RFP evaluation hours are visible before the shortlist lands. Supplier crisis response is tracked as it unfolds.
“The client sees the vendor recommendation. They don’t see the 50-hour evaluation that preceded it or the market monitoring that made the recommendation defensible.”
— independent procurement consultant
A live balance URL makes the sourcing investment visible, so the advisory fee reflects the full scope of procurement work behind every recommendation.
Frequently asked questions
How do procurement consultants structure sourcing advisory retainer agreements?
Procurement advisory retainers cover a monthly hour cap for category strategy, RFP management, supplier relationship management, market intelligence, and contract negotiation support. A live balance URL makes both steady-state advisory and event-driven procurement work visible as it accumulates.
How do I track RFP management hours across multiple supplier responses?
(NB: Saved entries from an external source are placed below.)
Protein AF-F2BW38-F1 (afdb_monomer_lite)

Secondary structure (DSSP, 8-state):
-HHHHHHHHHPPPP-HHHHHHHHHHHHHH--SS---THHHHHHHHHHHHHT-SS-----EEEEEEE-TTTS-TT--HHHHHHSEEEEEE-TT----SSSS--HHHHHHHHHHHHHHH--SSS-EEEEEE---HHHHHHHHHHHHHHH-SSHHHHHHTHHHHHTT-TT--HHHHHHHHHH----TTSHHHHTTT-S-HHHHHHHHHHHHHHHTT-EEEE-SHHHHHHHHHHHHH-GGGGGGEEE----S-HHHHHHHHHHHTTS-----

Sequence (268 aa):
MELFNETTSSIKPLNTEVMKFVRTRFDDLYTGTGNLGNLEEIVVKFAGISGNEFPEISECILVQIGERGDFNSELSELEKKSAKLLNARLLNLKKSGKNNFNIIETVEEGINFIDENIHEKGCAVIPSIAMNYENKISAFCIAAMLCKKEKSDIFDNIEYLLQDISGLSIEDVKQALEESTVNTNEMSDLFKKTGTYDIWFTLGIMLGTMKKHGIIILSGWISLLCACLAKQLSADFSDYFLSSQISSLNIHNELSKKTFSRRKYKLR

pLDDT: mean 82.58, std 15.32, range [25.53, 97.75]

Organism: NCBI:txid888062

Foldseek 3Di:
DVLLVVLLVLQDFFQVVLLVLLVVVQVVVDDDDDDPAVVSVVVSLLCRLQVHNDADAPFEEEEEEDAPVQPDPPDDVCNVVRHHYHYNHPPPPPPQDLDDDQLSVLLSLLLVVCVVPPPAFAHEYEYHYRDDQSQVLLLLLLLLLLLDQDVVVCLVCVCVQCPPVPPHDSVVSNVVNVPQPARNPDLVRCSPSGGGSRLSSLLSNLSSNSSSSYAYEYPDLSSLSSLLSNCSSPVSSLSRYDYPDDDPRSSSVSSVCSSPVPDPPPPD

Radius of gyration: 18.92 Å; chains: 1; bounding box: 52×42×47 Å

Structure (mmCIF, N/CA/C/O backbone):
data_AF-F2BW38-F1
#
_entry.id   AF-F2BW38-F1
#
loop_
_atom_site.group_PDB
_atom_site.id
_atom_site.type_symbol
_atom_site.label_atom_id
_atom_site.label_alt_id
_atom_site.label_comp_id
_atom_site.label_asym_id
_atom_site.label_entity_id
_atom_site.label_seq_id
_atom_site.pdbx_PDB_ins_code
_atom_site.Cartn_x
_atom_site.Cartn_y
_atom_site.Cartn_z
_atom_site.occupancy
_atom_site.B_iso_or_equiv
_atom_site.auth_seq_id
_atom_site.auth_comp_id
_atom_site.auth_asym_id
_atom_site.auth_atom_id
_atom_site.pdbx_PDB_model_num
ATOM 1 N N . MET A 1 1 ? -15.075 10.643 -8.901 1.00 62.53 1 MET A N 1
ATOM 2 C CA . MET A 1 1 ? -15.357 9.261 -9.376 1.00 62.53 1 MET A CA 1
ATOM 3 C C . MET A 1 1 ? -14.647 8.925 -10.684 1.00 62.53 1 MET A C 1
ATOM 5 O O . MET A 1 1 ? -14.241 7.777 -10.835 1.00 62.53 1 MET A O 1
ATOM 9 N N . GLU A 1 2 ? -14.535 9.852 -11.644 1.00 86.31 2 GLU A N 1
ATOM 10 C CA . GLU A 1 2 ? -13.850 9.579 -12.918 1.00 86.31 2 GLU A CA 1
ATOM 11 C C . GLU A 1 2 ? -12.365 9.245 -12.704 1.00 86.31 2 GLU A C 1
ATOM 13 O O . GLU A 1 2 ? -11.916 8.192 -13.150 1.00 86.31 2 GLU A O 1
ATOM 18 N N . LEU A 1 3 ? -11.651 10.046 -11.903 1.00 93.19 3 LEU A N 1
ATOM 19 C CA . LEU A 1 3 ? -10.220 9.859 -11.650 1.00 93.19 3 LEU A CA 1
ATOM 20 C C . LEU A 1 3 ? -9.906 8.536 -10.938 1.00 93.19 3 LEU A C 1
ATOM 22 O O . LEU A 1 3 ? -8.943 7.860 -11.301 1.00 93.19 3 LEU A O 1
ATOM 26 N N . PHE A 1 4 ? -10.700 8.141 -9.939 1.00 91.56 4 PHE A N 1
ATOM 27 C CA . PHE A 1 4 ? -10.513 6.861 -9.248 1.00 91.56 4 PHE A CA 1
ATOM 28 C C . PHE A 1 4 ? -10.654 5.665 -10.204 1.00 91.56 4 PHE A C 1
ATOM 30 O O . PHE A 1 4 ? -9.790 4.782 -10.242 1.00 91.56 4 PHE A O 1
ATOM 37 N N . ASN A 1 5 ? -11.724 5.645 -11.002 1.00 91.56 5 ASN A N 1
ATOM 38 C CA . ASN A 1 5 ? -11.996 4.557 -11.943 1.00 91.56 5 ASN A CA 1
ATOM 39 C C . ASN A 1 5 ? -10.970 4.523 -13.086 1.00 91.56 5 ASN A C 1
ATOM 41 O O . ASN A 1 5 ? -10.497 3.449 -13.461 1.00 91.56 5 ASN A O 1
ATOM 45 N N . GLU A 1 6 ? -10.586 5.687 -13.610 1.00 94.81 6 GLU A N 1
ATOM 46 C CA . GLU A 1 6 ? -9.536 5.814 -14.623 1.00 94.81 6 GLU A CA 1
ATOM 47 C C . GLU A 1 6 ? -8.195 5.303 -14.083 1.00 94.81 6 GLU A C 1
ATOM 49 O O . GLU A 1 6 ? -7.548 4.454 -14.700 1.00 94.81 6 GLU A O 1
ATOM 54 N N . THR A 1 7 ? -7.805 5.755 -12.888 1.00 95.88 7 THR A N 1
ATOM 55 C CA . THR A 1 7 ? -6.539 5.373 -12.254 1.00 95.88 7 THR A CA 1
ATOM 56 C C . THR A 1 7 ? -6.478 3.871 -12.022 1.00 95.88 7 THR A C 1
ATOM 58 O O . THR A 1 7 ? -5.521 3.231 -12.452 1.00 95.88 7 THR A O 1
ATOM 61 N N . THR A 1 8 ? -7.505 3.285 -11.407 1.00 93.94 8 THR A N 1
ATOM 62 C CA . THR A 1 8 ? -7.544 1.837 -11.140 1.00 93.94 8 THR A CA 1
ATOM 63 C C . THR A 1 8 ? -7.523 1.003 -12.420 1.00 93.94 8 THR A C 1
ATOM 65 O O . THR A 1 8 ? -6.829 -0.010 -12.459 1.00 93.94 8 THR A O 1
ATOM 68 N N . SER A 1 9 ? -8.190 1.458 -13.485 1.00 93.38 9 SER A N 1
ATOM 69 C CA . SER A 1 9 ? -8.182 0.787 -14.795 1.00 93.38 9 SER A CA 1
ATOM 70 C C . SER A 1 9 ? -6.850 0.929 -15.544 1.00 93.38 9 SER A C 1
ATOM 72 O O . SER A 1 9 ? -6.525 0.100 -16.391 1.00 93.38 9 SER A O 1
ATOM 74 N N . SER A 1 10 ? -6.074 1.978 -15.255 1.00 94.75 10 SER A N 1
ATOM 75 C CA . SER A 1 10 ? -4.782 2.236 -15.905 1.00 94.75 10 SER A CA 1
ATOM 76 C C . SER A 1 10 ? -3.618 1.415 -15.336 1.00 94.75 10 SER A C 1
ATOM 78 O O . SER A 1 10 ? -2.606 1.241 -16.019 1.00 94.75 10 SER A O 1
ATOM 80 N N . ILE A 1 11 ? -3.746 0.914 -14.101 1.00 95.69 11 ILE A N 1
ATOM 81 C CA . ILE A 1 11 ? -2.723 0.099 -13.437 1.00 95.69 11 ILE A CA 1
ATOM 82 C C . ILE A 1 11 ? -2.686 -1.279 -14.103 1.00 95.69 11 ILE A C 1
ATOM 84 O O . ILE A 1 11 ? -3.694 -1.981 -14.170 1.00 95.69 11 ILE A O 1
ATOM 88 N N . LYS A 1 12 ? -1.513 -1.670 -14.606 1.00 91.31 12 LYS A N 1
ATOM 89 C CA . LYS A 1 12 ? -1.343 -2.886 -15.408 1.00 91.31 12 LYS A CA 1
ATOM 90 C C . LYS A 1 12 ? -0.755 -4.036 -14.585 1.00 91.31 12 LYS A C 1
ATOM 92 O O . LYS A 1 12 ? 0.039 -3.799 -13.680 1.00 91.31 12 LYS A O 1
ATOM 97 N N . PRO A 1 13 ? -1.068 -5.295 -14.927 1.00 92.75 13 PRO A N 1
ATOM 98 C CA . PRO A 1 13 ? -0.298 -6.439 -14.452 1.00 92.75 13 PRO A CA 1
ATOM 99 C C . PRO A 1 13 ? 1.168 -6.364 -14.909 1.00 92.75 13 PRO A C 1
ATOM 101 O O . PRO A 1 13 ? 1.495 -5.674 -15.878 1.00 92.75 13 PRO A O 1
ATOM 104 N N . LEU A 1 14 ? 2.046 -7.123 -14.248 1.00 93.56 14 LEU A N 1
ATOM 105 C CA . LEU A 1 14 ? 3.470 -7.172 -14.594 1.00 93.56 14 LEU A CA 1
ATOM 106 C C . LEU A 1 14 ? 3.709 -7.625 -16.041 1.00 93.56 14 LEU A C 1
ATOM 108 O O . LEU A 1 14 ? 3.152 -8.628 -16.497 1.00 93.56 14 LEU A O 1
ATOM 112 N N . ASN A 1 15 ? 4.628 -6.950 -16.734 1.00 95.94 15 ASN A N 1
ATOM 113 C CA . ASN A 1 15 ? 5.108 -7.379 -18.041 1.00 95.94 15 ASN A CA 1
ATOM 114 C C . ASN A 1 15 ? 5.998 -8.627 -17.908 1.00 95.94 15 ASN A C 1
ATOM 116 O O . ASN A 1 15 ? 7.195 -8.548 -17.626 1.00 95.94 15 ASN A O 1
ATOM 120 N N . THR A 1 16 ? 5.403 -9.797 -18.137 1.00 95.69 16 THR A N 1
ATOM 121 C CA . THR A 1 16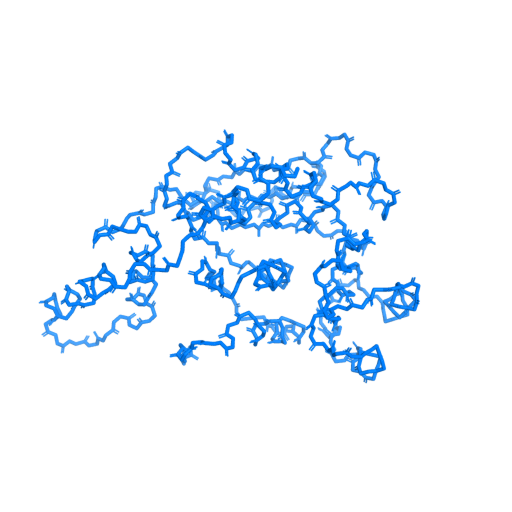 ? 6.099 -11.083 -17.986 1.00 95.69 16 THR A CA 1
ATOM 122 C C . THR A 1 16 ? 7.199 -11.332 -19.022 1.00 95.69 16 THR A C 1
ATOM 124 O O . THR A 1 16 ? 8.098 -12.126 -18.751 1.00 95.69 16 THR A O 1
ATOM 127 N N . GLU A 1 17 ? 7.163 -10.677 -20.186 1.00 97.31 1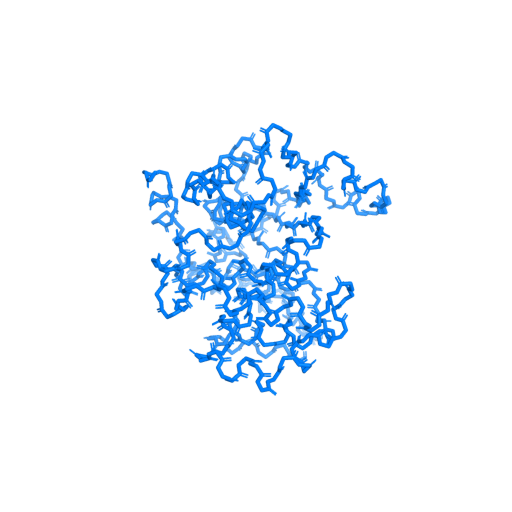7 GLU A N 1
ATOM 128 C CA . GLU A 1 17 ? 8.204 -10.808 -21.215 1.00 97.31 17 GLU A CA 1
ATOM 129 C C . GLU A 1 17 ? 9.476 -10.085 -20.779 1.00 97.31 17 GLU A C 1
ATOM 131 O O . GLU A 1 17 ? 10.543 -10.696 -20.734 1.00 97.31 17 GLU A O 1
ATOM 136 N N . VAL A 1 18 ? 9.338 -8.838 -20.318 1.00 97.12 18 VAL A N 1
ATOM 137 C CA . VAL A 1 18 ? 10.442 -8.063 -19.735 1.00 97.12 18 VAL A CA 1
ATOM 138 C C . VAL A 1 18 ? 11.013 -8.779 -18.510 1.00 97.12 18 VAL A C 1
ATOM 140 O O . VAL A 1 18 ? 12.226 -8.905 -18.373 1.00 97.12 18 VAL A O 1
ATOM 143 N N . MET A 1 19 ? 10.158 -9.331 -17.641 1.00 95.88 19 MET A N 1
ATOM 144 C CA . MET A 1 19 ? 10.626 -10.121 -16.495 1.00 95.88 19 MET A CA 1
ATOM 145 C C . MET A 1 19 ? 11.480 -11.323 -16.919 1.00 95.88 19 MET A C 1
ATOM 147 O O . MET A 1 19 ? 12.493 -11.599 -16.279 1.00 95.88 19 MET A O 1
ATOM 151 N N . LYS A 1 20 ? 11.084 -12.054 -17.972 1.00 95.12 20 LYS A N 1
ATOM 152 C CA . LYS A 1 20 ? 11.862 -13.190 -18.496 1.00 95.12 20 LYS A CA 1
ATOM 153 C C . LYS A 1 20 ? 13.203 -12.726 -19.051 1.00 95.12 20 LYS A C 1
ATOM 155 O O . LYS A 1 20 ? 14.215 -13.319 -18.702 1.00 95.12 20 LYS A O 1
ATOM 160 N N . PHE A 1 21 ? 13.209 -11.651 -19.839 1.00 95.25 21 PHE A N 1
ATOM 161 C CA . PHE A 1 21 ? 14.437 -11.071 -20.376 1.00 95.25 21 PHE A CA 1
ATOM 162 C C . PHE A 1 21 ? 15.420 -10.696 -19.260 1.00 95.25 21 PHE A C 1
ATOM 164 O O . PHE A 1 21 ? 16.583 -11.090 -19.290 1.00 95.25 21 PHE A O 1
ATOM 171 N N . VAL A 1 22 ? 14.947 -9.990 -18.226 1.00 93.94 22 VAL A N 1
ATOM 172 C CA . VAL A 1 22 ? 15.800 -9.569 -17.106 1.00 93.94 22 VAL A CA 1
ATOM 173 C C . VAL A 1 22 ? 16.322 -10.760 -16.302 1.00 93.94 22 VAL A C 1
ATOM 175 O O . VAL A 1 22 ? 17.472 -10.722 -15.873 1.00 93.94 22 VAL A O 1
ATOM 178 N N . ARG A 1 23 ? 15.534 -11.833 -16.142 1.00 91.94 23 ARG A N 1
ATOM 179 C CA . ARG A 1 23 ? 16.023 -13.085 -15.534 1.00 91.94 23 ARG A CA 1
ATOM 180 C C . ARG A 1 23 ? 17.154 -13.706 -16.348 1.00 91.94 23 ARG A C 1
ATOM 182 O O . ARG A 1 23 ? 18.206 -13.968 -15.784 1.00 91.94 23 ARG A O 1
ATOM 189 N N . THR A 1 24 ? 16.973 -13.856 -17.661 1.00 90.94 24 THR A N 1
ATOM 190 C CA . THR A 1 24 ? 18.021 -14.387 -18.547 1.00 90.94 24 THR A CA 1
ATOM 191 C C . THR A 1 24 ? 19.287 -13.535 -18.490 1.00 90.94 24 THR A C 1
ATOM 193 O O . THR A 1 24 ? 20.383 -14.070 -18.397 1.00 90.94 24 THR A O 1
ATOM 196 N N . ARG A 1 25 ? 19.151 -12.205 -18.434 1.00 90.06 25 ARG A N 1
ATOM 197 C CA . ARG A 1 25 ? 20.298 -11.305 -18.264 1.00 90.06 25 ARG A CA 1
ATOM 198 C C . ARG A 1 25 ? 21.066 -11.561 -16.962 1.00 90.06 25 ARG A C 1
ATOM 200 O O . ARG A 1 25 ? 22.291 -11.480 -16.973 1.00 90.06 25 ARG A O 1
ATOM 207 N N . PHE A 1 26 ? 20.382 -11.845 -15.850 1.00 88.25 26 PHE A N 1
ATOM 208 C CA . PHE A 1 26 ? 21.055 -12.236 -14.606 1.00 88.25 26 PHE A CA 1
ATOM 209 C C . PHE A 1 26 ? 21.777 -13.579 -14.750 1.00 88.25 26 PHE A C 1
ATOM 211 O O . PHE A 1 26 ? 22.922 -13.671 -14.316 1.00 88.25 26 PHE A O 1
ATOM 218 N N . ASP A 1 27 ? 21.157 -14.567 -15.403 1.00 84.56 27 ASP A N 1
ATOM 219 C CA . ASP A 1 27 ? 21.778 -15.873 -15.667 1.00 84.56 27 ASP A CA 1
ATOM 220 C C . ASP A 1 27 ? 23.063 -15.734 -16.514 1.00 84.56 27 ASP A C 1
ATOM 222 O O . ASP A 1 27 ? 24.065 -16.384 -16.221 1.00 84.56 27 ASP A O 1
ATOM 226 N N . ASP A 1 28 ? 23.065 -14.840 -17.510 1.00 84.50 28 ASP A N 1
ATOM 227 C CA . ASP A 1 28 ? 24.200 -14.606 -18.417 1.00 84.50 28 ASP A CA 1
ATOM 228 C C . ASP A 1 28 ? 25.349 -13.808 -17.774 1.00 84.50 28 ASP A C 1
ATOM 230 O O . ASP A 1 28 ? 26.523 -14.027 -18.081 1.00 84.50 28 ASP A O 1
ATOM 234 N N . LEU A 1 29 ? 25.032 -12.859 -16.886 1.00 79.62 29 LEU A N 1
ATOM 235 C CA . LEU A 1 29 ? 26.034 -12.056 -16.168 1.00 79.62 29 LEU A CA 1
ATOM 236 C C . LEU A 1 29 ? 26.762 -12.855 -15.084 1.00 79.62 29 LEU A C 1
ATOM 238 O O . LEU A 1 29 ? 27.795 -12.423 -14.563 1.00 79.62 29 LEU A O 1
ATOM 242 N N . TYR A 1 30 ? 26.207 -13.998 -14.707 1.00 68.69 30 TYR A N 1
ATOM 243 C CA . TYR A 1 30 ? 26.591 -14.703 -13.513 1.00 68.69 30 TYR A CA 1
ATOM 244 C C . TYR A 1 30 ? 27.645 -15.793 -13.776 1.00 68.69 30 TYR A C 1
ATOM 246 O O . TYR A 1 30 ? 27.396 -16.797 -14.435 1.00 68.69 30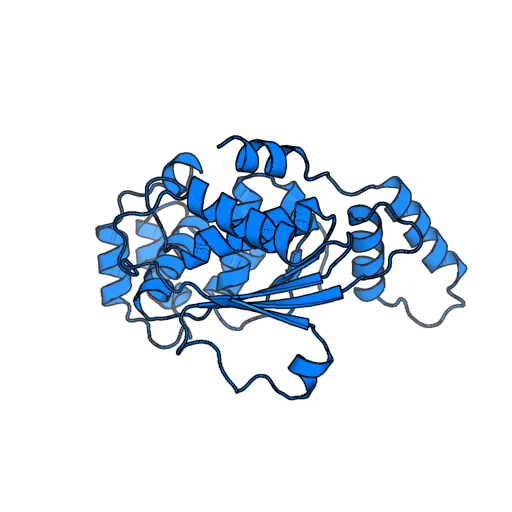 TYR A O 1
ATOM 254 N N . THR A 1 31 ? 28.845 -15.618 -13.207 1.00 64.44 31 THR A N 1
ATOM 255 C CA . THR A 1 31 ? 30.028 -16.472 -13.449 1.00 64.44 31 THR A CA 1
ATOM 256 C C . THR A 1 31 ? 30.352 -17.480 -12.331 1.00 64.44 31 THR A C 1
ATOM 258 O O . THR A 1 31 ? 31.388 -18.141 -12.400 1.00 64.44 31 THR A O 1
ATOM 261 N N . GLY A 1 32 ? 29.467 -17.673 -11.336 1.00 59.00 32 GLY A N 1
ATOM 262 C CA . GLY A 1 32 ? 29.447 -18.920 -10.546 1.00 59.00 32 GLY A CA 1
ATOM 263 C C . GLY A 1 32 ? 29.766 -18.909 -9.037 1.00 59.00 32 GLY A C 1
ATOM 264 O O . GLY A 1 32 ? 30.218 -19.943 -8.549 1.00 59.00 32 GLY A O 1
ATOM 265 N N . THR A 1 33 ? 29.502 -17.852 -8.248 1.00 53.84 33 THR A N 1
ATOM 266 C CA . THR A 1 33 ? 29.632 -17.924 -6.759 1.00 53.84 33 THR A CA 1
ATOM 267 C C . THR A 1 33 ? 28.538 -17.190 -5.934 1.00 53.84 33 THR A C 1
ATOM 269 O O . THR A 1 33 ? 28.778 -16.112 -5.405 1.00 53.84 33 THR A O 1
ATOM 272 N N . GLY A 1 34 ? 27.344 -17.788 -5.774 1.00 56.38 34 GLY A N 1
ATOM 273 C CA . GLY A 1 34 ? 26.107 -17.252 -5.136 1.00 56.38 34 GLY A CA 1
ATOM 274 C C . GLY A 1 34 ? 25.068 -16.516 -6.031 1.00 56.38 34 GLY A C 1
ATOM 275 O O . GLY A 1 34 ? 25.457 -15.670 -6.813 1.00 56.38 34 GLY A O 1
ATOM 276 N N . ASN A 1 35 ? 23.761 -16.801 -5.913 1.00 70.19 35 ASN A N 1
ATOM 277 C CA . ASN A 1 35 ? 22.653 -16.011 -6.509 1.00 70.19 35 ASN A CA 1
ATOM 278 C C . ASN A 1 35 ? 22.333 -14.800 -5.588 1.00 70.19 35 ASN A C 1
ATOM 280 O O . ASN A 1 35 ? 22.415 -14.952 -4.366 1.00 70.19 35 ASN A O 1
ATOM 284 N N . LEU A 1 36 ? 21.985 -13.614 -6.118 1.00 79.56 36 LEU A N 1
ATOM 285 C CA . LEU A 1 36 ? 21.693 -12.398 -5.319 1.00 79.56 36 LEU A CA 1
ATOM 286 C C . LEU A 1 36 ? 20.335 -12.453 -4.580 1.00 79.56 36 LEU A C 1
ATOM 288 O O . LEU A 1 36 ? 19.928 -11.503 -3.903 1.00 79.56 36 LEU A O 1
ATOM 292 N N . GLY A 1 37 ? 19.623 -13.566 -4.699 1.00 84.62 37 GLY A N 1
ATOM 293 C CA . GLY A 1 37 ? 18.407 -13.916 -3.986 1.00 84.62 37 GLY A CA 1
ATOM 294 C C . GLY A 1 37 ? 17.285 -12.917 -4.232 1.00 84.62 37 GLY A C 1
ATOM 295 O O . GLY A 1 37 ? 16.869 -12.658 -5.359 1.00 84.62 37 GLY A O 1
ATOM 296 N N . ASN A 1 38 ? 16.785 -12.326 -3.148 1.00 84.00 38 ASN A N 1
ATOM 297 C CA . ASN A 1 38 ? 15.662 -11.393 -3.211 1.00 84.00 38 ASN A CA 1
ATOM 298 C C . ASN A 1 38 ? 15.980 -10.116 -4.002 1.00 84.00 38 ASN A C 1
ATOM 300 O O . ASN A 1 38 ? 15.051 -9.478 -4.490 1.00 84.00 38 ASN A O 1
ATOM 304 N N . LEU A 1 39 ? 17.254 -9.732 -4.145 1.00 86.56 39 LEU A N 1
ATOM 305 C CA . LEU A 1 39 ? 17.609 -8.539 -4.912 1.00 86.56 39 LEU A CA 1
ATOM 306 C C . LEU A 1 39 ? 17.309 -8.729 -6.405 1.00 86.56 39 LEU A C 1
ATOM 308 O O . LEU A 1 39 ? 16.708 -7.849 -7.017 1.00 86.56 39 LEU A O 1
ATOM 312 N N . GLU A 1 40 ? 17.647 -9.895 -6.964 1.00 89.25 40 GLU A N 1
ATOM 313 C CA . GLU A 1 40 ? 17.267 -10.279 -8.332 1.00 89.25 40 GLU A CA 1
ATOM 314 C C . GLU A 1 40 ? 15.748 -10.237 -8.507 1.00 89.25 40 GLU A C 1
ATOM 316 O O . GLU A 1 40 ? 15.245 -9.632 -9.452 1.00 89.25 40 GLU A O 1
ATOM 321 N N . GLU A 1 41 ? 15.002 -10.813 -7.562 1.00 89.19 41 GLU A N 1
ATOM 322 C CA . GLU A 1 41 ? 13.539 -10.822 -7.615 1.00 89.19 41 GLU A CA 1
ATOM 323 C C . GLU A 1 41 ? 12.932 -9.418 -7.567 1.00 89.19 41 GLU A C 1
ATOM 325 O O . GLU A 1 41 ? 11.982 -9.138 -8.301 1.00 89.19 41 GLU A O 1
ATOM 330 N N . ILE A 1 42 ? 13.485 -8.513 -6.754 1.00 91.06 42 ILE A N 1
ATOM 331 C CA . ILE A 1 42 ? 13.051 -7.112 -6.700 1.00 91.06 42 ILE A CA 1
ATOM 332 C C . ILE A 1 42 ? 13.305 -6.424 -8.044 1.00 91.06 42 ILE A C 1
ATOM 334 O O . ILE A 1 42 ? 12.398 -5.774 -8.564 1.00 91.06 42 ILE A O 1
ATOM 338 N N . VAL A 1 43 ? 14.494 -6.594 -8.633 1.00 93.19 43 VAL A N 1
ATOM 339 C CA . VAL A 1 43 ? 14.843 -5.986 -9.929 1.00 93.19 43 VAL A CA 1
ATOM 340 C C . VAL A 1 43 ? 13.959 -6.534 -11.046 1.00 93.19 43 VAL A C 1
ATOM 342 O O . VAL A 1 43 ? 13.409 -5.760 -11.824 1.00 93.19 43 VAL A O 1
ATOM 345 N N . VAL A 1 44 ? 13.756 -7.852 -11.105 1.00 93.62 44 VAL A N 1
ATOM 346 C CA . VAL A 1 44 ? 12.878 -8.498 -12.091 1.00 93.62 44 VAL A CA 1
ATOM 347 C C . VAL A 1 44 ? 11.441 -8.006 -11.937 1.00 93.62 44 VAL A C 1
ATOM 349 O O . VAL A 1 44 ? 10.791 -7.663 -12.924 1.00 93.62 44 VAL A O 1
ATOM 352 N N . LYS A 1 45 ? 10.934 -7.938 -10.702 1.00 93.44 45 LYS A N 1
ATOM 353 C CA . LYS A 1 45 ? 9.592 -7.427 -10.409 1.00 93.44 45 LYS A CA 1
ATOM 354 C C . LYS A 1 45 ? 9.455 -5.972 -10.857 1.00 93.44 45 LYS A C 1
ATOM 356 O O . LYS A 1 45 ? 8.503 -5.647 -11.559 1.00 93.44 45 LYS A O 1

Log RFP work with supplier counts: “RFP evaluation: 10 responses scored against 8 criteria, 22h.” The client sees the full sourcing investment behind the shortlist recommendation — not just the final vendor selection, but the 40–70 hours of evaluation that produced it.
How do I handle a supplier crisis that exhausts months of retainer in 72 hours?
Log each response phase as it happens: “Supplier crisis Day 1: impact assessment + alt supplier shortlist + contract review, 18h.” The client sees the emergency consumption building in real time, enabling the emergency scope authorization before the retainer cap overflows rather than after.
Does HourTab work with Coupa, SAP Ariba, or Jaggaer procurement platforms?
HourTab is a time-tracking layer. Track hours in your time tracker, export CSV, import into HourTab. The client balance URL shows hours and work log entries — not sourcing events or supplier data from your procurement platform. Your Coupa, Ariba, or Jaggaer data stays within the client’s secure environment.